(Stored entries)
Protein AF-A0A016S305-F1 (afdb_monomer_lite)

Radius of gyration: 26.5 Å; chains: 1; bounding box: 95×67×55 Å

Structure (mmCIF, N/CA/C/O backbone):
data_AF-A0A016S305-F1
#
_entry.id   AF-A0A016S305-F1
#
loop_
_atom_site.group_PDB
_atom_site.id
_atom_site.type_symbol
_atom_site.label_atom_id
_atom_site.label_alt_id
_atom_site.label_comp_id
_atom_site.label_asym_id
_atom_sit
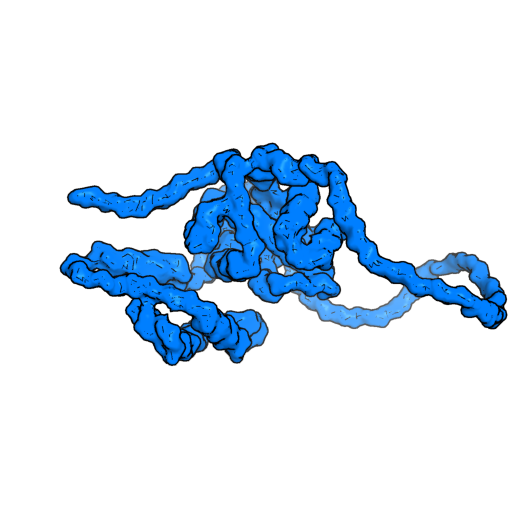e.label_entity_id
_atom_site.label_seq_id
_atom_site.pdbx_PDB_ins_code
_atom_site.Cartn_x
_atom_site.Cartn_y
_atom_site.Cartn_z
_atom_site.occupancy
_atom_site.B_iso_or_equiv
_atom_site.auth_seq_id
_atom_site.auth_comp_id
_atom_site.auth_asym_id
_atom_site.auth_atom_id
_atom_site.pdbx_PDB_model_num
ATOM 1 N N . MET A 1 1 ? -37.949 -18.825 6.964 1.00 33.28 1 MET A N 1
ATOM 2 C CA . MET A 1 1 ? -36.945 -18.517 8.005 1.00 33.28 1 MET A CA 1
ATOM 3 C C . MET A 1 1 ? -35.865 -17.629 7.409 1.00 33.28 1 MET A C 1
ATOM 5 O O . MET A 1 1 ? -35.559 -17.763 6.234 1.00 33.28 1 MET A O 1
ATOM 9 N N . SER A 1 2 ? -35.413 -16.651 8.192 1.00 33.31 2 SER A N 1
ATOM 10 C CA . SER A 1 2 ? -34.652 -15.471 7.771 1.00 33.31 2 SER A CA 1
ATOM 11 C C . SER A 1 2 ? -33.295 -15.812 7.141 1.00 33.31 2 SER A C 1
ATOM 13 O O . SER A 1 2 ? -32.485 -16.504 7.756 1.00 33.31 2 SER A O 1
ATOM 15 N N . ARG A 1 3 ? -33.036 -15.296 5.930 1.00 37.03 3 ARG A N 1
ATOM 16 C CA . ARG A 1 3 ? -31.704 -15.277 5.308 1.00 37.03 3 ARG A CA 1
ATOM 17 C C . ARG A 1 3 ? -30.786 -14.444 6.205 1.00 37.03 3 ARG A C 1
ATOM 19 O O . ARG A 1 3 ? -30.907 -13.220 6.215 1.00 37.03 3 ARG A O 1
ATOM 26 N N . ARG A 1 4 ? -29.853 -15.069 6.930 1.00 39.88 4 ARG A N 1
ATOM 27 C CA . ARG A 1 4 ? -28.696 -14.333 7.455 1.00 39.88 4 ARG A CA 1
ATOM 28 C C . ARG A 1 4 ? -27.869 -13.903 6.247 1.00 39.88 4 ARG A C 1
ATOM 30 O O . ARG A 1 4 ? -27.062 -14.670 5.737 1.00 39.88 4 ARG A O 1
ATOM 37 N N . ARG A 1 5 ? -28.106 -12.680 5.760 1.00 38.81 5 ARG A N 1
ATOM 38 C CA . ARG A 1 5 ? -27.051 -11.912 5.093 1.00 38.81 5 ARG A CA 1
ATOM 39 C C . ARG A 1 5 ? -25.835 -12.019 6.016 1.00 38.81 5 ARG A C 1
ATOM 41 O O . ARG A 1 5 ? -26.002 -11.761 7.208 1.00 38.81 5 ARG A O 1
ATOM 48 N N . LEU A 1 6 ? -24.661 -12.412 5.511 1.00 45.28 6 LEU A N 1
ATOM 49 C CA . LEU A 1 6 ? -23.432 -11.990 6.181 1.00 45.28 6 LEU A CA 1
ATOM 50 C C . LEU A 1 6 ? -23.590 -10.478 6.319 1.00 45.28 6 LEU A C 1
ATOM 52 O O . LEU A 1 6 ? -23.710 -9.779 5.310 1.00 45.28 6 LEU A O 1
ATOM 56 N N . GLU A 1 7 ? -23.767 -9.997 7.545 1.00 40.84 7 GLU A N 1
ATOM 57 C CA . GLU A 1 7 ? -23.779 -8.571 7.804 1.00 40.84 7 GLU A CA 1
ATOM 58 C C . GLU A 1 7 ? -22.423 -8.073 7.320 1.00 40.84 7 GLU A C 1
ATOM 60 O O . GLU A 1 7 ? -21.398 -8.377 7.923 1.00 40.84 7 GLU A O 1
ATOM 65 N N . CYS A 1 8 ? -22.408 -7.397 6.167 1.00 49.03 8 CYS A N 1
ATOM 66 C CA . CYS A 1 8 ? -21.241 -6.657 5.719 1.00 49.03 8 CYS A CA 1
ATOM 67 C C . CYS A 1 8 ? -20.878 -5.755 6.895 1.00 49.03 8 CYS A C 1
ATOM 69 O O . CYS A 1 8 ? -21.714 -4.940 7.306 1.00 49.03 8 CYS A O 1
ATOM 71 N N . ALA A 1 9 ? -19.715 -6.008 7.503 1.00 60.22 9 ALA A N 1
ATOM 72 C CA . ALA A 1 9 ? -19.288 -5.298 8.693 1.00 60.22 9 ALA A CA 1
ATOM 73 C C . ALA A 1 9 ? -19.462 -3.804 8.422 1.00 60.22 9 ALA A C 1
ATOM 75 O O . ALA A 1 9 ? -19.057 -3.301 7.366 1.00 60.22 9 ALA A O 1
ATOM 76 N N . LYS A 1 10 ? -20.185 -3.123 9.317 1.00 76.19 10 LYS A N 1
ATOM 77 C CA . LYS A 1 10 ? -20.511 -1.712 9.119 1.00 76.19 10 LYS A CA 1
ATOM 78 C C . LYS A 1 10 ? -19.211 -0.942 8.853 1.00 76.19 10 LYS A C 1
ATOM 80 O O . LYS A 1 10 ? -18.228 -1.216 9.541 1.00 76.19 10 LYS A O 1
ATOM 85 N N . PRO A 1 11 ? -19.208 -0.004 7.886 1.00 83.81 11 PRO A N 1
ATOM 86 C CA . PRO A 1 11 ? -18.076 0.881 7.656 1.00 83.81 11 PRO A CA 1
ATOM 87 C C . PRO A 1 11 ? -17.579 1.466 8.970 1.00 83.81 11 PRO A C 1
ATOM 89 O O . PRO A 1 11 ? -18.373 2.059 9.700 1.00 83.81 11 PRO A O 1
ATOM 92 N N . LEU A 1 12 ? -16.295 1.280 9.258 1.00 88.31 12 LEU A N 1
ATOM 93 C CA . LEU A 1 12 ? -15.685 1.836 10.454 1.00 88.31 12 LEU A CA 1
ATOM 94 C C . LEU A 1 12 ? -15.393 3.314 10.199 1.00 88.31 12 LEU A C 1
ATOM 96 O O . LEU A 1 12 ? -14.808 3.653 9.163 1.00 88.31 12 LEU A O 1
ATOM 100 N N . THR A 1 13 ? -15.777 4.206 11.112 1.00 91.81 13 THR A N 1
ATOM 101 C CA . THR A 1 13 ? -15.354 5.609 10.982 1.00 91.81 13 THR A CA 1
ATOM 102 C C . THR A 1 13 ? -13.854 5.732 11.244 1.00 91.81 13 THR A C 1
ATOM 104 O O . THR A 1 13 ? -13.239 4.863 11.868 1.00 91.81 13 THR A O 1
ATOM 107 N N . VAL A 1 14 ? -13.227 6.801 10.750 1.00 91.12 14 VAL A N 1
ATOM 108 C CA . VAL A 1 14 ? -11.784 6.999 10.951 1.00 91.12 14 VAL A CA 1
ATOM 109 C C . VAL A 1 14 ? -11.454 7.213 12.431 1.00 91.12 14 VAL A C 1
ATOM 111 O O . VAL A 1 14 ? -10.426 6.735 12.903 1.00 91.12 14 VAL A O 1
ATOM 114 N N . GLU A 1 15 ? -12.350 7.852 13.184 1.00 91.81 15 GLU A N 1
ATOM 115 C CA . GLU A 1 15 ? -12.227 8.072 14.625 1.00 91.81 15 GLU A CA 1
ATOM 116 C C . GLU A 1 15 ? -12.322 6.756 15.405 1.00 91.81 15 GLU A C 1
ATOM 118 O O . GLU A 1 15 ? -11.511 6.502 16.294 1.00 91.81 15 GLU A O 1
ATOM 123 N N . GLU A 1 16 ? -13.277 5.891 15.047 1.00 91.19 16 GLU A N 1
ATOM 124 C CA . GLU A 1 16 ? -13.414 4.561 15.649 1.00 91.19 16 GLU A CA 1
ATOM 125 C C . GLU A 1 16 ? -12.191 3.695 15.352 1.00 91.19 16 GLU A C 1
ATOM 127 O O . GLU A 1 16 ? -11.710 2.974 16.225 1.00 91.19 16 GLU A O 1
ATOM 132 N N . ALA A 1 17 ? -11.668 3.774 14.128 1.00 90.94 17 ALA A N 1
ATOM 133 C CA . ALA A 1 17 ? -10.482 3.039 13.723 1.00 90.94 17 ALA A CA 1
ATOM 134 C C . ALA A 1 17 ? -9.223 3.522 14.447 1.00 90.94 17 ALA A C 1
ATOM 136 O O . ALA A 1 17 ? -8.370 2.705 14.787 1.00 90.94 17 ALA A O 1
ATOM 137 N N . ALA A 1 18 ? -9.109 4.828 14.697 1.00 89.50 18 ALA A N 1
ATOM 138 C CA . ALA A 1 18 ? -7.958 5.422 15.368 1.00 89.50 18 ALA A CA 1
ATOM 139 C C . ALA A 1 18 ? -7.808 4.950 16.825 1.00 89.50 18 ALA A C 1
ATOM 141 O O . ALA A 1 18 ? -6.698 4.926 17.349 1.00 89.50 18 ALA A O 1
ATOM 142 N N . LEU A 1 19 ? -8.916 4.554 17.459 1.00 89.12 19 LEU A N 1
ATOM 143 C CA . LEU A 1 19 ? -8.957 4.008 18.818 1.00 89.12 19 LEU A CA 1
ATOM 144 C C . LEU A 1 19 ? -8.651 2.505 18.885 1.00 89.12 19 LEU A C 1
ATOM 146 O O . LEU A 1 19 ? -8.523 1.957 19.981 1.00 89.12 19 LEU A O 1
ATOM 150 N N . ARG A 1 20 ? -8.580 1.814 17.741 1.00 90.00 20 ARG A N 1
ATOM 151 C CA . ARG A 1 20 ? -8.272 0.382 17.698 1.00 90.00 20 ARG A CA 1
ATOM 152 C C . ARG A 1 20 ? -6.771 0.140 17.734 1.00 90.00 20 ARG A C 1
ATOM 154 O O . ARG A 1 20 ? -5.971 0.947 17.264 1.00 90.00 20 ARG A O 1
ATOM 161 N N . GLU A 1 21 ? -6.409 -1.029 18.250 1.00 90.25 21 GLU A N 1
ATOM 162 C CA . GLU A 1 21 ? -5.046 -1.535 18.156 1.00 90.25 21 GLU A CA 1
ATOM 163 C C . GLU A 1 21 ? -4.644 -1.715 16.684 1.00 90.25 21 GLU A C 1
ATOM 165 O O . GLU A 1 21 ? -5.437 -2.177 15.858 1.00 90.25 21 GLU A O 1
ATOM 170 N N . ARG A 1 22 ? -3.409 -1.332 16.348 1.00 90.50 22 ARG A N 1
ATOM 171 C CA . ARG A 1 22 ? -2.886 -1.433 14.983 1.00 90.50 22 ARG A CA 1
ATOM 172 C C . ARG A 1 22 ? -2.461 -2.874 14.668 1.00 90.50 22 ARG A C 1
ATOM 174 O O . ARG A 1 22 ? -1.865 -3.515 15.531 1.00 90.50 22 ARG A O 1
ATOM 181 N N . PRO A 1 23 ? -2.710 -3.376 13.445 1.00 94.12 23 PRO A N 1
ATOM 182 C CA . PRO A 1 23 ? -2.234 -4.692 13.032 1.00 94.12 23 PRO A CA 1
ATOM 183 C C . PRO A 1 23 ? -0.714 -4.715 12.840 1.00 94.12 23 PRO A C 1
ATOM 185 O O . PRO A 1 23 ? -0.088 -3.704 12.506 1.00 94.12 23 PRO A O 1
ATOM 188 N N . GLU A 1 24 ? -0.127 -5.900 12.975 1.00 92.00 24 GLU A N 1
ATOM 189 C CA . GLU A 1 24 ? 1.295 -6.125 12.724 1.00 92.00 24 GLU A CA 1
ATOM 190 C C . GLU A 1 24 ? 1.538 -6.504 11.264 1.00 92.00 24 GLU A C 1
ATOM 192 O O . GLU A 1 24 ? 0.972 -7.455 10.733 1.00 92.00 24 GLU A O 1
ATOM 197 N N . TRP A 1 25 ? 2.427 -5.768 10.594 1.00 94.81 25 TRP A N 1
ATOM 198 C CA . TRP A 1 25 ? 2.694 -5.952 9.167 1.00 94.81 25 TRP A CA 1
ATOM 199 C C . TRP A 1 25 ? 3.981 -6.731 8.899 1.00 94.81 25 TRP A C 1
ATOM 201 O O . TRP A 1 25 ? 5.052 -6.132 8.743 1.00 94.81 25 TRP A O 1
ATOM 211 N N . ASN A 1 26 ? 3.852 -8.044 8.726 1.00 91.25 26 ASN A N 1
ATOM 212 C CA . ASN A 1 26 ? 4.917 -8.912 8.212 1.00 91.25 26 ASN A CA 1
ATOM 213 C C . ASN A 1 26 ? 4.984 -8.932 6.666 1.00 91.25 26 ASN A C 1
ATOM 215 O O . ASN A 1 26 ? 4.114 -8.390 5.976 1.00 91.25 26 ASN A O 1
ATOM 219 N N . ASP A 1 27 ? 6.018 -9.572 6.116 1.00 89.25 27 ASP A N 1
ATOM 220 C CA . ASP A 1 27 ? 6.253 -9.691 4.666 1.00 89.25 27 ASP A CA 1
ATOM 221 C C . ASP A 1 27 ? 5.116 -10.351 3.908 1.00 89.25 27 ASP A C 1
ATOM 223 O O . ASP A 1 27 ? 4.746 -9.896 2.823 1.00 89.25 27 ASP A O 1
ATOM 227 N N . THR A 1 28 ? 4.525 -11.384 4.498 1.00 91.75 28 THR A N 1
ATOM 228 C CA . THR A 1 28 ? 3.407 -12.115 3.909 1.00 91.75 28 THR A CA 1
ATOM 229 C C . THR A 1 28 ? 2.207 -11.193 3.712 1.00 91.75 28 THR A C 1
ATOM 231 O O . THR A 1 28 ? 1.694 -11.080 2.599 1.00 91.75 28 THR A O 1
ATOM 234 N N . LEU A 1 29 ? 1.801 -10.458 4.751 1.00 95.81 29 LEU A N 1
ATOM 235 C CA . LEU A 1 29 ? 0.688 -9.505 4.691 1.00 95.81 29 LEU A CA 1
ATOM 236 C C . LEU A 1 29 ? 0.948 -8.378 3.687 1.00 95.81 29 LEU A C 1
ATOM 238 O O . LEU A 1 29 ? 0.045 -7.992 2.946 1.00 95.81 29 LEU A O 1
ATOM 242 N N . ARG A 1 30 ? 2.189 -7.881 3.609 1.00 95.81 30 ARG A N 1
ATOM 243 C CA . ARG A 1 30 ? 2.595 -6.868 2.619 1.00 95.81 30 ARG A CA 1
ATOM 244 C C . ARG A 1 30 ? 2.493 -7.407 1.192 1.00 95.81 30 ARG A C 1
ATOM 246 O O . ARG A 1 30 ? 1.965 -6.726 0.315 1.00 95.81 30 ARG A O 1
ATOM 253 N N . GLY A 1 31 ? 2.960 -8.633 0.958 1.00 95.62 31 GLY A N 1
ATOM 254 C CA . GLY A 1 31 ? 2.857 -9.305 -0.336 1.00 95.62 31 GLY A CA 1
ATOM 255 C C . GLY A 1 31 ? 1.404 -9.522 -0.765 1.00 95.62 31 GLY A C 1
ATOM 256 O O . GLY A 1 31 ? 1.043 -9.189 -1.897 1.00 95.62 31 GLY A O 1
ATOM 257 N N . ILE A 1 32 ? 0.556 -10.004 0.152 1.00 96.25 32 ILE A N 1
ATOM 258 C CA . ILE A 1 32 ? -0.883 -10.186 -0.090 1.00 96.25 32 ILE A CA 1
ATOM 259 C C . ILE A 1 32 ? -1.546 -8.836 -0.391 1.00 96.25 32 ILE A C 1
ATOM 261 O O . ILE A 1 32 ? -2.288 -8.735 -1.368 1.00 96.25 32 ILE A O 1
ATOM 265 N N . LEU A 1 33 ? -1.238 -7.781 0.373 1.00 98.25 33 LEU A N 1
ATOM 266 C CA . LEU A 1 33 ? -1.749 -6.432 0.123 1.00 98.25 33 LEU A CA 1
ATOM 267 C C . LEU A 1 33 ? -1.424 -5.958 -1.300 1.00 9
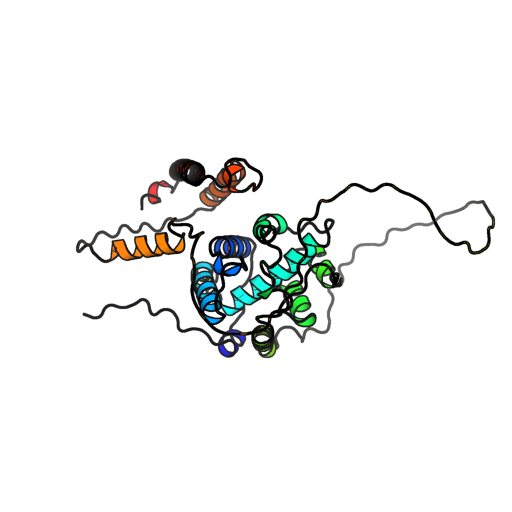8.25 33 LEU A C 1
ATOM 269 O O . LEU A 1 33 ? -2.328 -5.558 -2.033 1.00 98.25 33 LEU A O 1
ATOM 273 N N . VAL A 1 34 ? -0.157 -6.043 -1.720 1.00 97.94 34 VAL A N 1
ATOM 274 C CA . VAL A 1 34 ? 0.262 -5.627 -3.070 1.00 97.94 34 VAL A CA 1
ATOM 275 C C . VAL A 1 34 ? -0.481 -6.419 -4.145 1.00 97.94 34 VAL A C 1
ATOM 277 O O . VAL A 1 34 ? -0.945 -5.832 -5.124 1.00 97.94 34 VAL A O 1
ATOM 280 N N . ALA A 1 35 ? -0.634 -7.734 -3.968 1.00 96.94 35 ALA A N 1
ATOM 281 C CA . ALA A 1 35 ? -1.357 -8.580 -4.913 1.00 96.94 35 ALA A CA 1
ATOM 282 C C . ALA A 1 35 ? -2.842 -8.190 -5.020 1.00 96.94 35 ALA A C 1
ATOM 284 O O . ALA A 1 35 ? -3.362 -8.027 -6.126 1.00 96.94 35 ALA A O 1
ATOM 285 N N . LEU A 1 36 ? -3.509 -7.982 -3.881 1.00 97.81 36 LEU A N 1
ATOM 286 C CA . LEU A 1 36 ? -4.924 -7.618 -3.820 1.00 97.81 36 LEU A CA 1
ATOM 287 C C . LEU A 1 36 ? -5.201 -6.216 -4.374 1.00 97.81 36 LEU A C 1
ATOM 289 O O . LEU A 1 36 ? -6.229 -6.016 -5.028 1.00 97.81 36 LEU A O 1
ATOM 293 N N . VAL A 1 37 ? -4.303 -5.255 -4.144 1.00 97.50 37 VAL A N 1
ATOM 294 C CA . VAL A 1 37 ? -4.415 -3.921 -4.746 1.00 97.50 37 VAL A CA 1
ATOM 295 C C . VAL A 1 37 ? -4.187 -3.998 -6.251 1.00 97.50 37 VAL A C 1
ATOM 297 O O . VAL A 1 37 ? -4.983 -3.449 -7.009 1.00 97.50 37 VAL A O 1
ATOM 300 N N . LYS A 1 38 ? -3.161 -4.727 -6.708 1.00 95.75 38 LYS A N 1
ATOM 301 C CA . LYS A 1 38 ? -2.866 -4.898 -8.138 1.00 95.75 38 LYS A CA 1
ATOM 302 C C . LYS A 1 38 ? -4.053 -5.483 -8.914 1.00 95.75 38 LYS A C 1
ATOM 304 O O . LYS A 1 38 ? -4.324 -5.019 -10.022 1.00 95.75 38 LYS A O 1
ATOM 309 N N . ASP A 1 39 ? -4.772 -6.451 -8.343 1.00 94.62 39 ASP A N 1
ATOM 310 C CA . ASP A 1 39 ? -5.967 -7.055 -8.960 1.00 94.62 39 ASP A CA 1
ATOM 311 C C . ASP A 1 39 ? -7.135 -6.054 -9.102 1.00 94.62 39 ASP A C 1
ATOM 313 O O . ASP A 1 39 ? -7.928 -6.116 -10.042 1.00 94.62 39 ASP A O 1
ATOM 317 N N . ARG A 1 40 ? -7.203 -5.049 -8.222 1.00 94.56 40 ARG A N 1
ATOM 318 C CA . ARG A 1 40 ? -8.253 -4.023 -8.208 1.00 94.56 40 ARG A CA 1
ATOM 319 C C . ARG A 1 40 ? -7.789 -2.750 -8.909 1.00 94.56 40 ARG A C 1
ATOM 321 O O . ARG A 1 40 ? -7.386 -1.782 -8.269 1.00 94.56 40 ARG A O 1
ATOM 328 N N . ARG A 1 41 ? -7.915 -2.709 -10.240 1.00 92.88 41 ARG A N 1
ATOM 329 C CA . ARG A 1 41 ? -7.512 -1.549 -11.072 1.00 92.88 41 ARG A CA 1
ATOM 330 C C . ARG A 1 41 ? -8.005 -0.194 -10.568 1.00 92.88 41 ARG A C 1
ATOM 332 O O . ARG A 1 41 ? -7.245 0.764 -10.619 1.00 92.88 41 ARG A O 1
ATOM 339 N N . ALA A 1 42 ? -9.225 -0.122 -10.037 1.00 93.50 42 ALA A N 1
ATOM 340 C CA . ALA A 1 42 ? -9.795 1.109 -9.486 1.00 93.50 42 ALA A CA 1
ATOM 341 C C . ALA A 1 42 ? -8.970 1.724 -8.337 1.00 93.50 42 ALA A C 1
ATOM 343 O O . ALA A 1 42 ? -9.092 2.915 -8.078 1.00 93.50 42 ALA A O 1
ATOM 344 N N . LEU A 1 43 ? -8.131 0.937 -7.655 1.00 95.31 43 LEU A N 1
ATOM 345 C CA . LEU A 1 43 ? -7.268 1.437 -6.589 1.00 95.31 43 LEU A CA 1
ATOM 346 C C . LEU A 1 43 ? -5.999 2.107 -7.112 1.00 95.31 43 LEU A C 1
ATOM 348 O O . LEU A 1 43 ? -5.461 2.972 -6.439 1.00 95.31 43 LEU A O 1
ATOM 352 N N . TRP A 1 44 ? -5.489 1.754 -8.290 1.00 93.50 44 TRP A N 1
ATOM 353 C CA . TRP A 1 44 ? -4.157 2.209 -8.706 1.00 93.50 44 TRP A CA 1
ATOM 354 C C . TRP A 1 44 ? -4.093 2.830 -10.095 1.00 93.50 44 TRP A C 1
ATOM 356 O O . TRP A 1 44 ? -3.221 3.669 -10.329 1.00 93.50 44 TRP A O 1
ATOM 366 N N . ASP A 1 45 ? -4.985 2.444 -11.004 1.00 93.31 45 ASP A N 1
ATOM 367 C CA . ASP A 1 45 ? -5.034 2.959 -12.365 1.00 93.31 45 ASP A CA 1
ATOM 368 C C . ASP A 1 45 ? -5.872 4.237 -12.391 1.00 93.31 45 ASP A C 1
ATOM 370 O O . ASP A 1 45 ? -7.098 4.199 -12.307 1.00 93.31 45 ASP A O 1
ATOM 374 N N . ALA A 1 46 ? -5.213 5.386 -12.538 1.00 89.56 46 ALA A N 1
ATOM 375 C CA . ALA A 1 46 ? -5.867 6.693 -12.467 1.00 89.56 46 ALA A CA 1
ATOM 376 C C . ALA A 1 46 ? -6.891 6.939 -13.591 1.00 89.56 46 ALA A C 1
ATOM 378 O O . ALA A 1 46 ? -7.680 7.882 -13.521 1.00 89.56 46 ALA A O 1
ATOM 379 N N . ARG A 1 47 ? -6.900 6.105 -14.637 1.00 90.50 47 ARG A N 1
ATOM 380 C CA . ARG A 1 47 ? -7.922 6.156 -15.693 1.00 90.50 47 ARG A CA 1
ATOM 381 C C . ARG A 1 47 ? -9.260 5.592 -15.211 1.00 90.50 47 ARG A C 1
ATOM 383 O O . ARG A 1 47 ? -10.301 5.959 -15.751 1.00 90.50 47 ARG A O 1
ATOM 390 N N . PHE A 1 48 ? -9.245 4.741 -14.187 1.00 89.06 48 PHE A N 1
ATOM 391 C CA . PHE A 1 48 ? -10.439 4.227 -13.530 1.00 89.06 48 PHE A CA 1
ATOM 392 C C . PHE A 1 48 ? -10.851 5.191 -12.422 1.00 89.06 48 PHE A C 1
ATOM 394 O O . PHE A 1 48 ? -10.376 5.117 -11.291 1.00 89.06 48 PHE A O 1
ATOM 401 N N . ARG A 1 49 ? -11.751 6.121 -12.754 1.00 82.12 49 ARG A N 1
ATOM 402 C CA . ARG A 1 49 ? -12.311 7.044 -11.763 1.00 82.12 49 ARG A CA 1
ATOM 403 C C . ARG A 1 49 ? -13.115 6.259 -10.725 1.00 82.12 49 ARG A C 1
ATOM 405 O O . ARG A 1 49 ? -14.009 5.494 -11.075 1.00 82.12 49 ARG A O 1
ATOM 412 N N . THR A 1 50 ? -12.804 6.479 -9.455 1.00 89.12 50 THR A N 1
ATOM 413 C CA . THR A 1 50 ? -13.496 5.896 -8.302 1.00 89.12 50 THR A CA 1
ATOM 414 C C . THR A 1 50 ? -13.753 6.990 -7.270 1.00 89.12 50 THR A C 1
ATOM 416 O O . THR A 1 50 ? -13.007 7.969 -7.208 1.00 89.12 50 THR A O 1
ATOM 419 N N . THR A 1 51 ? -14.812 6.853 -6.473 1.00 92.25 51 THR A N 1
ATOM 420 C CA . THR A 1 51 ? -15.070 7.771 -5.354 1.00 92.25 51 THR A CA 1
ATOM 421 C C . THR A 1 51 ? -14.270 7.348 -4.121 1.00 92.25 51 THR A C 1
ATOM 423 O O . THR A 1 51 ? -13.756 6.221 -4.054 1.00 92.25 51 THR A O 1
ATOM 426 N N . LYS A 1 52 ? -14.159 8.232 -3.122 1.00 92.12 52 LYS A N 1
ATOM 427 C CA . LYS A 1 52 ? -13.521 7.890 -1.842 1.00 92.12 52 LYS A CA 1
ATOM 428 C C . LYS A 1 52 ? -14.252 6.738 -1.157 1.00 92.12 52 LYS A C 1
ATOM 430 O O . LYS A 1 52 ? -13.617 5.784 -0.727 1.00 92.12 52 LYS A O 1
ATOM 435 N N . GLU A 1 53 ? -15.579 6.764 -1.149 1.00 92.56 53 GLU A N 1
ATOM 436 C CA . GLU A 1 53 ? -16.427 5.744 -0.523 1.00 92.56 53 GLU A CA 1
ATOM 437 C C . GLU A 1 53 ? -16.206 4.379 -1.175 1.00 92.56 53 GLU A C 1
ATOM 439 O O . GLU A 1 53 ? -16.027 3.372 -0.487 1.00 92.56 53 GLU A O 1
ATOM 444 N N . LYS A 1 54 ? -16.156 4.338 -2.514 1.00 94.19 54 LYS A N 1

→ Problem to work on:
Write down exactly the span of lines above from the one containing "ATOM 181 N N" to the one containing "ATOM 189 C CA", both ends included.

→ Problem solution:
ATOM 181 N N . PRO A 1 23 ? -2.710 -3.376 13.445 1.00 94.12 23 PRO A N 1
ATOM 182 C CA . PRO A 1 23 ? -2.234 -4.692 13.032 1.00 94.12 23 PRO A CA 1
ATOM 183 C C . PRO A 1 23 ? -0.714 -4.715 12.840 1.00 94.12 23 PRO A C 1
ATOM 185 O O . PRO A 1 23 ? -0.088 -3.704 12.506 1.00 94.12 23 PRO A O 1
ATOM 188 N N . GLU A 1 24 ? -0.127 -5.900 12.975 1.00 92.00 24 GLU A N 1
ATOM 189 C CA . GLU A 1 24 ? 1.295 -6.125 12.724 1.00 92.00 24 GLU A CA 1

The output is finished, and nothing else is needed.